The public works that were initiated in 1846 had always been intended as a temporary and limited response to a situation. Peel’s Government had assumed that the conditions would improve with that year’s harvest. Taking over from Peel, the Whigs, ideologically opposed to such schemes, were confident that they could close down the public works by the end of summer. However, the massive destruction of the potato crop in the fall of 1846 forced them to reopen the works and to admit far larger numbers than anyone had envisioned. To make matters worse, the winter of 1846-1847 was one of the coldest in recent years, with unusual amounts of snow. Those who wanted relief, poorly dressed under the best of circumstances, had to work in terrible weather for insufficient amounts of food. This was not a matter on which Trevelyan wished to elaborate.
He was quick, however, to point out other problems in using public works as the principal form of emergency relief. Those working on the relief projects were expected to buy the imported corn meal, initially from government distribution points. However,
the country was so entirely destitute of the resources applicable to this new state of things, that often, even in large villages, neither bread nor flour was to be procured; and in country districts, the people had sometimes to walk twenty miles before they could obtain a single stone of meal (253-54).
The local Relief Committees were to act as temporary substitutes for the missing corn factors. Yet, as Trevelyan pointed out, although the wages in the beginning were above the usual rate for rural workers, ‘at the existing prices of food, they were insufficient for the support of a family, melancholy proof of which was afforded by daily instances of starvation in connexion with the Relief Works’ (257). This last sentence contains one of those rare instances in which Trevelyan had recourse to the word ‘starvation’ in the article.
According to Trevelyan’s figures, by March 1847 734,000 persons were employed daily, supporting nearly three million persons, assuming about four individuals per family. Over one-third of the nation was dependent upon relief. Although the purpose of the works was to feed the destitute, Trevelyan was appalled at these numbers. ‘The general failure of the potato crop [in the autumn of 1846] spread despondency and alarm from one end of Ireland to the other, and induced every class of persons to throw themselves upon the Government for aid’ (254).
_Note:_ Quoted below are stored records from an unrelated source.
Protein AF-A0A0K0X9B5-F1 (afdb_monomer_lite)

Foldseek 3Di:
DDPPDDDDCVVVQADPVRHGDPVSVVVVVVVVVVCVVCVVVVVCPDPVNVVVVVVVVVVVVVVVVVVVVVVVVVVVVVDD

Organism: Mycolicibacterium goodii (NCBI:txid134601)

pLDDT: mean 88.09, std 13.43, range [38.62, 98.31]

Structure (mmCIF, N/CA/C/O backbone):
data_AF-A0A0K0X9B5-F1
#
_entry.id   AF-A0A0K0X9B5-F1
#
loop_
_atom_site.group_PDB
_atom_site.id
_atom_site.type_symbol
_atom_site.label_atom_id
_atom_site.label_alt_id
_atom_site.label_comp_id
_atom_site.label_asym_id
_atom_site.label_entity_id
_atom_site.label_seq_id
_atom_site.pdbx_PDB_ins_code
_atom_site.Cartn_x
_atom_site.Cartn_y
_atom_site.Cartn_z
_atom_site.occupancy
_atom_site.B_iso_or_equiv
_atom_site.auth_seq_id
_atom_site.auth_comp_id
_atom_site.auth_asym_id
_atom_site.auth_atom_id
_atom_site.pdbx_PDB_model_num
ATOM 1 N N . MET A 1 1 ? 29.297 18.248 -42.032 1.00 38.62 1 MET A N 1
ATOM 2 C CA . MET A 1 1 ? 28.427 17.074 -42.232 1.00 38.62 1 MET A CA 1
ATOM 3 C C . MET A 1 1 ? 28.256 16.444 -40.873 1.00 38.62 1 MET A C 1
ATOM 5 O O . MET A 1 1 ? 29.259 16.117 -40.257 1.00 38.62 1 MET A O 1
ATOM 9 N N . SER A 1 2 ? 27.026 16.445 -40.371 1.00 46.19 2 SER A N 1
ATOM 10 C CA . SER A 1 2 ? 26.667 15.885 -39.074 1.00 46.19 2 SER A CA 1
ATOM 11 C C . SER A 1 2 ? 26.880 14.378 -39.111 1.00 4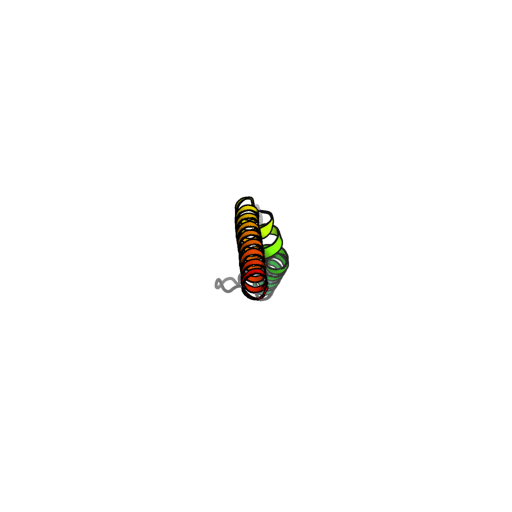6.19 2 SER A C 1
ATOM 13 O O . SER A 1 2 ? 26.269 13.703 -39.937 1.00 46.19 2 SER A O 1
ATOM 15 N N . ASP A 1 3 ? 27.753 13.873 -38.250 1.00 51.03 3 ASP A N 1
ATOM 16 C CA . ASP A 1 3 ? 27.844 12.446 -37.981 1.00 51.03 3 ASP A CA 1
ATOM 17 C C . ASP A 1 3 ? 26.672 12.085 -37.063 1.00 51.03 3 ASP A C 1
ATOM 19 O O . ASP A 1 3 ? 26.709 12.289 -35.852 1.00 51.03 3 ASP A O 1
ATOM 23 N N . GLN A 1 4 ? 25.558 11.680 -37.669 1.00 56.06 4 GLN A N 1
ATOM 24 C CA . GLN A 1 4 ? 24.450 11.062 -36.952 1.00 56.06 4 GLN A CA 1
ATOM 25 C C . GLN A 1 4 ? 24.817 9.585 -36.776 1.00 56.06 4 GLN A C 1
ATOM 27 O O . GLN A 1 4 ? 24.336 8.730 -37.516 1.00 56.06 4 GLN A O 1
ATOM 32 N N . THR A 1 5 ? 25.711 9.297 -35.830 1.00 56.38 5 THR A N 1
ATOM 33 C CA . THR A 1 5 ? 25.896 7.933 -35.328 1.00 56.38 5 THR A CA 1
ATOM 34 C C . THR A 1 5 ? 24.556 7.481 -34.734 1.00 56.38 5 THR A C 1
ATOM 36 O O . THR A 1 5 ? 23.970 8.174 -33.900 1.00 56.38 5 THR A O 1
ATOM 39 N N . ALA A 1 6 ? 24.005 6.381 -35.251 1.00 63.66 6 ALA A N 1
ATOM 40 C CA . ALA A 1 6 ? 22.805 5.760 -34.697 1.00 63.66 6 ALA A CA 1
ATOM 41 C C . ALA A 1 6 ? 23.109 5.260 -33.271 1.00 63.66 6 ALA A C 1
ATOM 43 O O . ALA A 1 6 ? 24.227 4.793 -33.051 1.00 63.66 6 ALA A O 1
ATOM 44 N N . PRO A 1 7 ? 22.167 5.362 -32.313 1.00 63.94 7 PRO A N 1
ATOM 45 C CA . PRO A 1 7 ? 22.408 4.889 -30.954 1.00 63.94 7 PRO A CA 1
ATOM 46 C C . PRO A 1 7 ? 22.718 3.391 -30.979 1.00 63.94 7 PRO A C 1
ATOM 48 O O . PRO A 1 7 ? 21.987 2.611 -31.596 1.00 63.94 7 PRO A O 1
ATOM 51 N N . GLU A 1 8 ? 23.811 3.002 -30.325 1.00 65.75 8 GLU A N 1
ATOM 52 C CA . GLU A 1 8 ? 24.193 1.601 -30.137 1.00 65.75 8 GLU A CA 1
ATOM 53 C C . GLU A 1 8 ? 23.036 0.844 -29.446 1.00 65.75 8 GLU A C 1
ATOM 55 O O . GLU A 1 8 ? 22.302 1.427 -28.640 1.00 65.75 8 GLU A O 1
ATOM 60 N N . PRO A 1 9 ? 22.838 -0.459 -29.717 1.00 64.38 9 PRO A N 1
ATOM 61 C CA . PRO A 1 9 ? 21.721 -1.235 -29.162 1.00 64.38 9 PRO A CA 1
ATOM 62 C C . PRO A 1 9 ? 21.651 -1.192 -27.625 1.00 64.38 9 PRO A C 1
ATOM 64 O O . PRO A 1 9 ? 20.566 -1.277 -27.044 1.00 64.38 9 PRO A O 1
ATOM 67 N N . GLU A 1 10 ? 22.787 -0.991 -26.956 1.00 63.25 10 GLU A N 1
ATOM 68 C CA . GLU A 1 10 ? 22.848 -0.829 -25.502 1.00 63.25 10 GLU A CA 1
ATOM 69 C C . GLU A 1 10 ? 22.196 0.474 -25.002 1.00 63.25 10 GLU A C 1
ATOM 71 O O . GLU A 1 10 ? 21.600 0.466 -23.929 1.00 63.25 10 GLU A O 1
ATOM 76 N N . GLU A 1 11 ? 22.195 1.558 -25.789 1.00 75.38 11 GLU A N 1
ATOM 77 C CA . GLU A 1 11 ? 21.543 2.828 -25.421 1.00 75.38 11 GLU A CA 1
ATOM 78 C C . GLU A 1 11 ? 20.016 2.761 -25.526 1.00 75.38 11 GLU A C 1
ATOM 80 O O . GLU A 1 11 ? 19.300 3.433 -24.783 1.00 75.38 11 GLU A O 1
ATOM 85 N N . THR A 1 12 ? 19.490 1.946 -26.444 1.00 85.62 12 THR A N 1
ATOM 86 C CA . THR A 1 12 ? 18.035 1.790 -26.606 1.00 85.62 12 THR A CA 1
ATOM 87 C C . THR A 1 12 ? 17.441 0.779 -25.624 1.00 85.62 12 THR A C 1
ATOM 89 O O . THR A 1 12 ? 16.229 0.769 -25.405 1.00 85.62 12 THR A O 1
ATOM 92 N N . GLY A 1 13 ? 18.278 -0.093 -25.049 1.00 89.94 13 GLY A N 1
ATOM 93 C CA . GLY A 1 13 ? 17.846 -1.244 -24.257 1.00 89.94 13 GLY A CA 1
ATOM 94 C C . GLY A 1 13 ? 17.275 -2.397 -25.093 1.00 89.94 13 GLY A C 1
ATOM 95 O O . GLY A 1 13 ? 16.758 -3.369 -24.536 1.00 89.94 13 GLY A O 1
ATOM 96 N N . TYR A 1 14 ? 17.368 -2.317 -26.423 1.00 92.50 14 TYR A N 1
ATOM 97 C CA . TYR A 1 14 ? 16.937 -3.350 -27.361 1.00 92.50 14 TYR A CA 1
ATOM 98 C C . TYR A 1 14 ? 18.034 -3.622 -28.395 1.00 92.50 14 TYR A C 1
ATOM 100 O O . TYR A 1 14 ? 18.702 -2.729 -28.902 1.00 92.50 14 TYR A O 1
ATOM 108 N N . THR A 1 15 ? 18.192 -4.892 -28.746 1.00 89.75 15 THR A N 1
ATOM 109 C CA . THR A 1 15 ? 18.979 -5.314 -29.910 1.00 89.75 15 THR A CA 1
ATOM 110 C C . THR A 1 15 ? 18.339 -4.816 -31.209 1.00 89.75 15 THR A C 1
ATOM 112 O O . THR A 1 15 ? 17.140 -4.538 -31.249 1.00 89.75 15 THR A O 1
ATOM 115 N N . GLU A 1 16 ? 19.098 -4.795 -32.307 1.00 87.69 16 GLU A N 1
ATOM 116 C CA . GLU A 1 16 ? 18.580 -4.427 -33.638 1.00 87.69 16 GLU A CA 1
ATOM 117 C C . GLU A 1 16 ? 17.384 -5.290 -34.083 1.00 87.69 16 GLU A C 1
ATOM 119 O O . GLU A 1 16 ? 16.497 -4.822 -34.794 1.00 87.69 16 GLU A O 1
ATOM 124 N N . GLY A 1 17 ? 17.314 -6.543 -33.618 1.00 89.69 17 GLY A N 1
ATOM 125 C CA . GLY A 1 17 ? 16.183 -7.449 -33.843 1.00 89.69 17 GLY A CA 1
ATOM 126 C C . GLY A 1 17 ? 14.954 -7.169 -32.967 1.00 89.69 17 GLY A C 1
ATOM 127 O O . GLY A 1 17 ? 14.007 -7.953 -32.986 1.00 89.69 17 GLY A O 1
ATOM 128 N N . GLY A 1 18 ? 14.968 -6.099 -32.166 1.00 91.44 18 GLY A N 1
ATOM 129 C CA . GLY A 1 18 ? 13.880 -5.714 -31.264 1.00 91.44 18 GLY A CA 1
ATOM 130 C C . GLY A 1 18 ? 13.782 -6.558 -29.989 1.00 91.44 18 GLY A C 1
ATOM 131 O O . GLY A 1 18 ? 12.796 -6.455 -29.260 1.00 91.44 18 GLY A O 1
ATOM 132 N N . VAL A 1 19 ? 14.779 -7.398 -29.695 1.00 94.69 19 VAL A N 1
ATOM 133 C CA . VAL A 1 19 ? 14.826 -8.186 -28.453 1.00 94.69 19 VAL A CA 1
ATOM 134 C C . VAL A 1 19 ? 15.440 -7.328 -27.343 1.00 94.69 19 VAL A C 1
ATOM 136 O O . VAL A 1 19 ? 16.526 -6.795 -27.571 1.00 94.69 19 VAL A O 1
ATOM 139 N N . PRO A 1 20 ? 14.809 -7.194 -26.160 1.00 93.56 20 PRO A N 1
ATOM 140 C CA . PRO A 1 20 ? 15.391 -6.468 -25.031 1.00 93.56 20 PRO A CA 1
ATOM 141 C C . PRO A 1 20 ? 16.772 -7.007 -24.647 1.00 93.56 20 PRO A C 1
ATOM 143 O O . PRO A 1 20 ? 16.978 -8.223 -24.626 1.00 93.56 20 PRO A O 1
ATOM 146 N N . THR A 1 21 ? 17.699 -6.119 -24.296 1.00 93.50 21 THR A N 1
ATOM 147 C CA . THR A 1 21 ? 18.994 -6.523 -23.737 1.00 93.50 21 THR A CA 1
ATOM 148 C C . THR A 1 21 ? 18.825 -7.042 -22.306 1.00 93.50 21 THR A C 1
ATOM 150 O O . THR A 1 21 ? 17.824 -6.777 -21.632 1.00 93.50 21 THR A O 1
ATOM 153 N N . PHE A 1 22 ? 19.811 -7.800 -21.818 1.00 93.88 22 PHE A N 1
ATOM 154 C CA . PHE A 1 22 ? 19.796 -8.289 -20.438 1.00 93.88 22 PHE A CA 1
ATOM 155 C C . PHE A 1 22 ? 19.750 -7.134 -19.429 1.00 93.88 22 PHE A C 1
ATOM 157 O O . PHE A 1 22 ? 18.960 -7.177 -18.485 1.00 93.88 22 PHE A O 1
ATOM 164 N N . ASP A 1 23 ? 20.535 -6.082 -19.663 1.00 93.88 23 ASP A N 1
ATOM 165 C CA . ASP A 1 23 ? 20.577 -4.916 -18.784 1.00 93.88 23 ASP A CA 1
ATOM 166 C C . ASP A 1 23 ? 19.232 -4.185 -18.728 1.00 93.88 23 ASP A C 1
ATOM 168 O O . ASP A 1 23 ? 18.772 -3.869 -17.632 1.00 93.88 23 ASP A O 1
ATOM 172 N N . ALA A 1 24 ? 18.539 -4.029 -19.862 1.00 93.81 24 ALA A N 1
ATOM 173 C CA . ALA A 1 24 ? 17.211 -3.416 -19.901 1.00 93.81 24 ALA A CA 1
ATOM 174 C C . ALA A 1 24 ? 16.161 -4.237 -19.133 1.00 93.81 24 ALA A C 1
ATOM 176 O O . ALA A 1 24 ? 15.289 -3.687 -18.455 1.00 93.81 24 ALA A O 1
ATOM 177 N N . VAL A 1 25 ? 16.230 -5.572 -19.207 1.00 96.06 25 VAL A N 1
ATOM 178 C CA . VAL A 1 25 ? 15.353 -6.444 -18.411 1.00 96.06 25 VAL A CA 1
ATOM 179 C C . VAL A 1 25 ? 15.686 -6.336 -16.925 1.00 96.06 25 VAL A C 1
ATOM 181 O O . VAL A 1 25 ? 14.763 -6.215 -16.117 1.00 96.06 25 VAL A O 1
ATOM 184 N N . ARG A 1 26 ? 16.973 -6.349 -16.559 1.00 95.94 26 ARG A N 1
ATOM 185 C CA . ARG A 1 26 ? 17.424 -6.208 -15.170 1.00 95.94 26 ARG A CA 1
ATOM 186 C C . ARG A 1 26 ? 16.946 -4.888 -14.569 1.00 95.94 26 ARG A C 1
ATOM 188 O O . ARG A 1 26 ? 16.261 -4.914 -13.551 1.00 95.94 26 ARG A O 1
ATOM 195 N N . GLU A 1 27 ? 17.221 -3.766 -15.227 1.00 95.44 27 GLU A N 1
ATOM 196 C CA . GLU A 1 27 ? 16.808 -2.433 -14.772 1.00 95.44 27 GLU A CA 1
ATOM 197 C C . GLU A 1 27 ? 15.285 -2.354 -14.586 1.00 95.44 27 GLU A C 1
ATOM 199 O O . GLU A 1 27 ? 14.779 -1.846 -13.582 1.00 95.44 27 GLU A O 1
ATOM 204 N N . LYS A 1 28 ? 14.522 -2.934 -15.521 1.00 95.31 28 LYS A N 1
ATOM 205 C CA . LYS A 1 28 ? 13.060 -2.998 -15.434 1.00 95.31 28 LYS A CA 1
ATOM 206 C C . LYS A 1 28 ? 12.574 -3.824 -14.244 1.00 95.31 28 LYS A C 1
ATOM 208 O O . LYS A 1 28 ? 11.562 -3.471 -13.634 1.00 95.31 28 LYS A O 1
ATOM 213 N N . VAL A 1 29 ? 13.243 -4.934 -13.931 1.00 96.94 29 VAL A N 1
ATOM 214 C CA . VAL A 1 29 ? 12.927 -5.763 -12.759 1.00 96.94 29 VAL A CA 1
ATOM 215 C C . VAL A 1 29 ? 13.248 -5.007 -11.475 1.00 96.94 29 VAL A C 1
ATOM 217 O O . VAL A 1 29 ? 12.387 -4.938 -10.603 1.00 96.94 29 VAL A O 1
ATOM 220 N N . GLU A 1 30 ? 14.422 -4.388 -11.382 1.00 96.44 30 GLU A N 1
ATOM 221 C CA . GLU A 1 30 ? 14.849 -3.606 -10.216 1.00 96.44 30 GLU A CA 1
ATOM 222 C C . GLU A 1 30 ? 13.916 -2.416 -9.959 1.00 96.44 30 GLU A C 1
ATOM 224 O O . GLU A 1 30 ? 13.440 -2.231 -8.839 1.00 96.44 30 GLU A O 1
ATOM 229 N N . THR A 1 31 ? 13.548 -1.678 -11.009 1.00 94.06 31 THR A N 1
ATOM 230 C CA . THR A 1 31 ? 12.607 -0.549 -10.928 1.00 94.06 31 THR A CA 1
ATOM 231 C C . THR A 1 31 ? 11.231 -0.994 -10.432 1.00 94.06 31 THR A C 1
ATOM 233 O O . THR A 1 31 ? 10.637 -0.372 -9.545 1.00 94.06 31 THR A O 1
ATOM 236 N N . ARG A 1 32 ? 10.706 -2.099 -10.980 1.00 93.94 32 ARG A N 1
ATOM 237 C CA . ARG A 1 32 ? 9.416 -2.661 -10.553 1.00 93.94 32 ARG A CA 1
ATOM 238 C C . ARG A 1 32 ? 9.471 -3.182 -9.130 1.00 93.94 32 ARG A C 1
ATOM 240 O O . ARG A 1 32 ? 8.515 -2.979 -8.393 1.00 93.94 32 ARG A O 1
ATOM 247 N N . TYR A 1 33 ? 10.562 -3.838 -8.754 1.00 93.88 33 TYR A N 1
ATOM 248 C CA . TYR A 1 33 ? 10.760 -4.337 -7.403 1.00 93.88 33 TYR A CA 1
ATOM 249 C C . TYR A 1 33 ? 10.804 -3.182 -6.397 1.00 93.88 33 TYR A C 1
ATOM 251 O O . TYR A 1 33 ? 10.030 -3.185 -5.445 1.00 93.88 33 TYR A O 1
ATOM 259 N N . GLY A 1 34 ? 11.615 -2.151 -6.654 1.00 91.50 34 GLY A N 1
ATOM 260 C CA . GLY A 1 34 ? 11.689 -0.958 -5.807 1.00 91.50 34 GLY A CA 1
ATOM 261 C C . GLY A 1 34 ? 10.337 -0.255 -5.662 1.00 91.50 34 GLY A C 1
ATOM 262 O O . GLY A 1 34 ? 9.944 0.110 -4.558 1.00 91.50 34 GLY A O 1
ATOM 263 N N . THR A 1 35 ? 9.577 -0.151 -6.756 1.00 89.69 35 THR A N 1
ATOM 264 C CA . THR A 1 35 ? 8.216 0.408 -6.729 1.00 89.69 35 THR A CA 1
ATOM 265 C C . THR A 1 35 ? 7.257 -0.473 -5.928 1.00 89.69 35 THR A C 1
ATOM 267 O O . THR A 1 35 ? 6.480 0.034 -5.124 1.00 89.69 35 THR A O 1
ATOM 270 N N . ALA A 1 36 ? 7.299 -1.794 -6.130 1.00 88.50 36 ALA A N 1
ATOM 271 C CA . ALA A 1 36 ? 6.410 -2.736 -5.459 1.00 88.50 36 ALA A CA 1
ATOM 272 C C . ALA A 1 36 ? 6.559 -2.667 -3.936 1.00 88.50 36 ALA A C 1
ATOM 274 O O . ALA A 1 36 ? 5.542 -2.650 -3.245 1.00 88.50 36 ALA A O 1
ATOM 275 N N . VAL A 1 37 ? 7.794 -2.545 -3.436 1.00 91.94 37 VAL A N 1
ATOM 276 C CA . VAL A 1 37 ? 8.093 -2.450 -1.997 1.00 91.94 37 VAL A CA 1
ATOM 277 C C . VAL A 1 37 ? 7.337 -1.298 -1.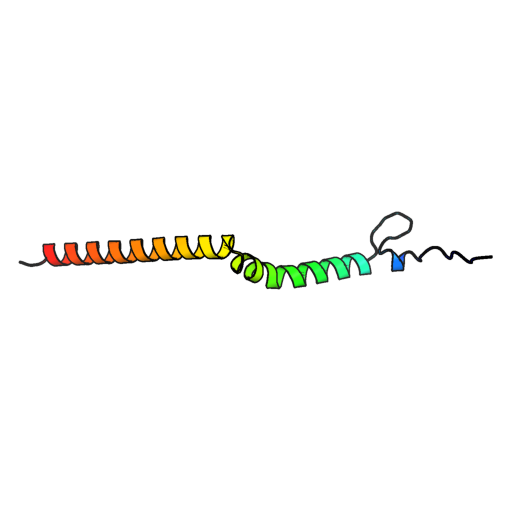316 1.00 91.94 37 VAL A C 1
ATOM 279 O O . VAL A 1 37 ? 6.826 -1.502 -0.223 1.00 91.94 37 VAL A O 1
ATOM 282 N N . GLY A 1 38 ? 7.206 -0.129 -1.956 1.00 87.75 38 GLY A N 1
ATOM 283 C CA . GLY A 1 38 ? 6.511 1.042 -1.382 1.00 87.75 38 GLY A CA 1
ATOM 284 C C . GLY A 1 38 ? 5.085 1.276 -1.894 1.00 87.75 38 GLY A C 1
ATOM 285 O O . GLY A 1 38 ? 4.387 2.175 -1.430 1.00 87.75 38 GLY A O 1
ATOM 286 N N . SER A 1 39 ? 4.630 0.494 -2.875 1.00 88.94 39 SER A N 1
ATOM 287 C CA . SER A 1 39 ? 3.358 0.756 -3.564 1.00 88.94 39 SER A CA 1
ATOM 288 C C . SER A 1 39 ? 2.129 0.663 -2.657 1.00 88.94 39 SER A C 1
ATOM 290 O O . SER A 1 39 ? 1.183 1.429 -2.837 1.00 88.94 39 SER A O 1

Like many observers, Trevelyan was convinced that the numbers on relief were swollen by corruption.
The attraction of money wages regularly paid from the public purse…led to a general abandonment of other descriptions of industry…. Landlords competed with each other in getting the names of their tenants placed on their lists; farmers dismissed their labourers, and sent them to the [relief] works; the clergy insisted on the claims of their members…the fisheries were deserted… (256).
Most disturbing to Trevelyan was the neglect of tillage, the first symptoms of which appeared in the spring of 1846, and which were worst ‘in those districts where the Relief works were carried on to the greatest extent’ (250-51). Those areas were generally in the West of Ireland where the soil was poorest and where the numbers of sub-tenants totally dependent upon the potato were greatest. Yet it was unlikely that Trevelyan’s apprehension about the ‘neglect of ordinary tillage’ concerned the tenants’ potato beds, which, to his way his way of thinking, represented the wrong sort of crop in the first place; rather he meant that the peasants were not labouring in their landlords’ grain fields. Trevelyan and the Government assumed that there was enough demand for agricultural labour, especially in the poor lands of the West, to supply large-scale, if not quite full, employment. Trevelyan made it clear that he and the Government expected the landlords to provide work for the peasants after the public works were closed (256). The demands of Irish agriculture, however, had never been able to provide sufficient employment to the bulk of the peasantry.
To Trevelyan, the public works schemes were a disaster. ‘The strain on the springs of society from this monstrous system of centralization was fearful in the extreme’ (255). Although there had never been enough work for the cottiers and conacre farmers in rural Ireland, Trevelyan and Government leaders were fearful that public relief would undercut the rural economy, such as it was. In Trevelyan’s terms, the Government faced a dilemma: ‘If the people were retained in the works, their lands must remain uncultivated. If they were put off the works, they must starve…’ (257; italics added). The Government opted to reduce the relief lists. In March of 1847 the lists were arbitrarily cut by twenty percent, followed by further monthly reductions until the works were closed on 15 August 1847.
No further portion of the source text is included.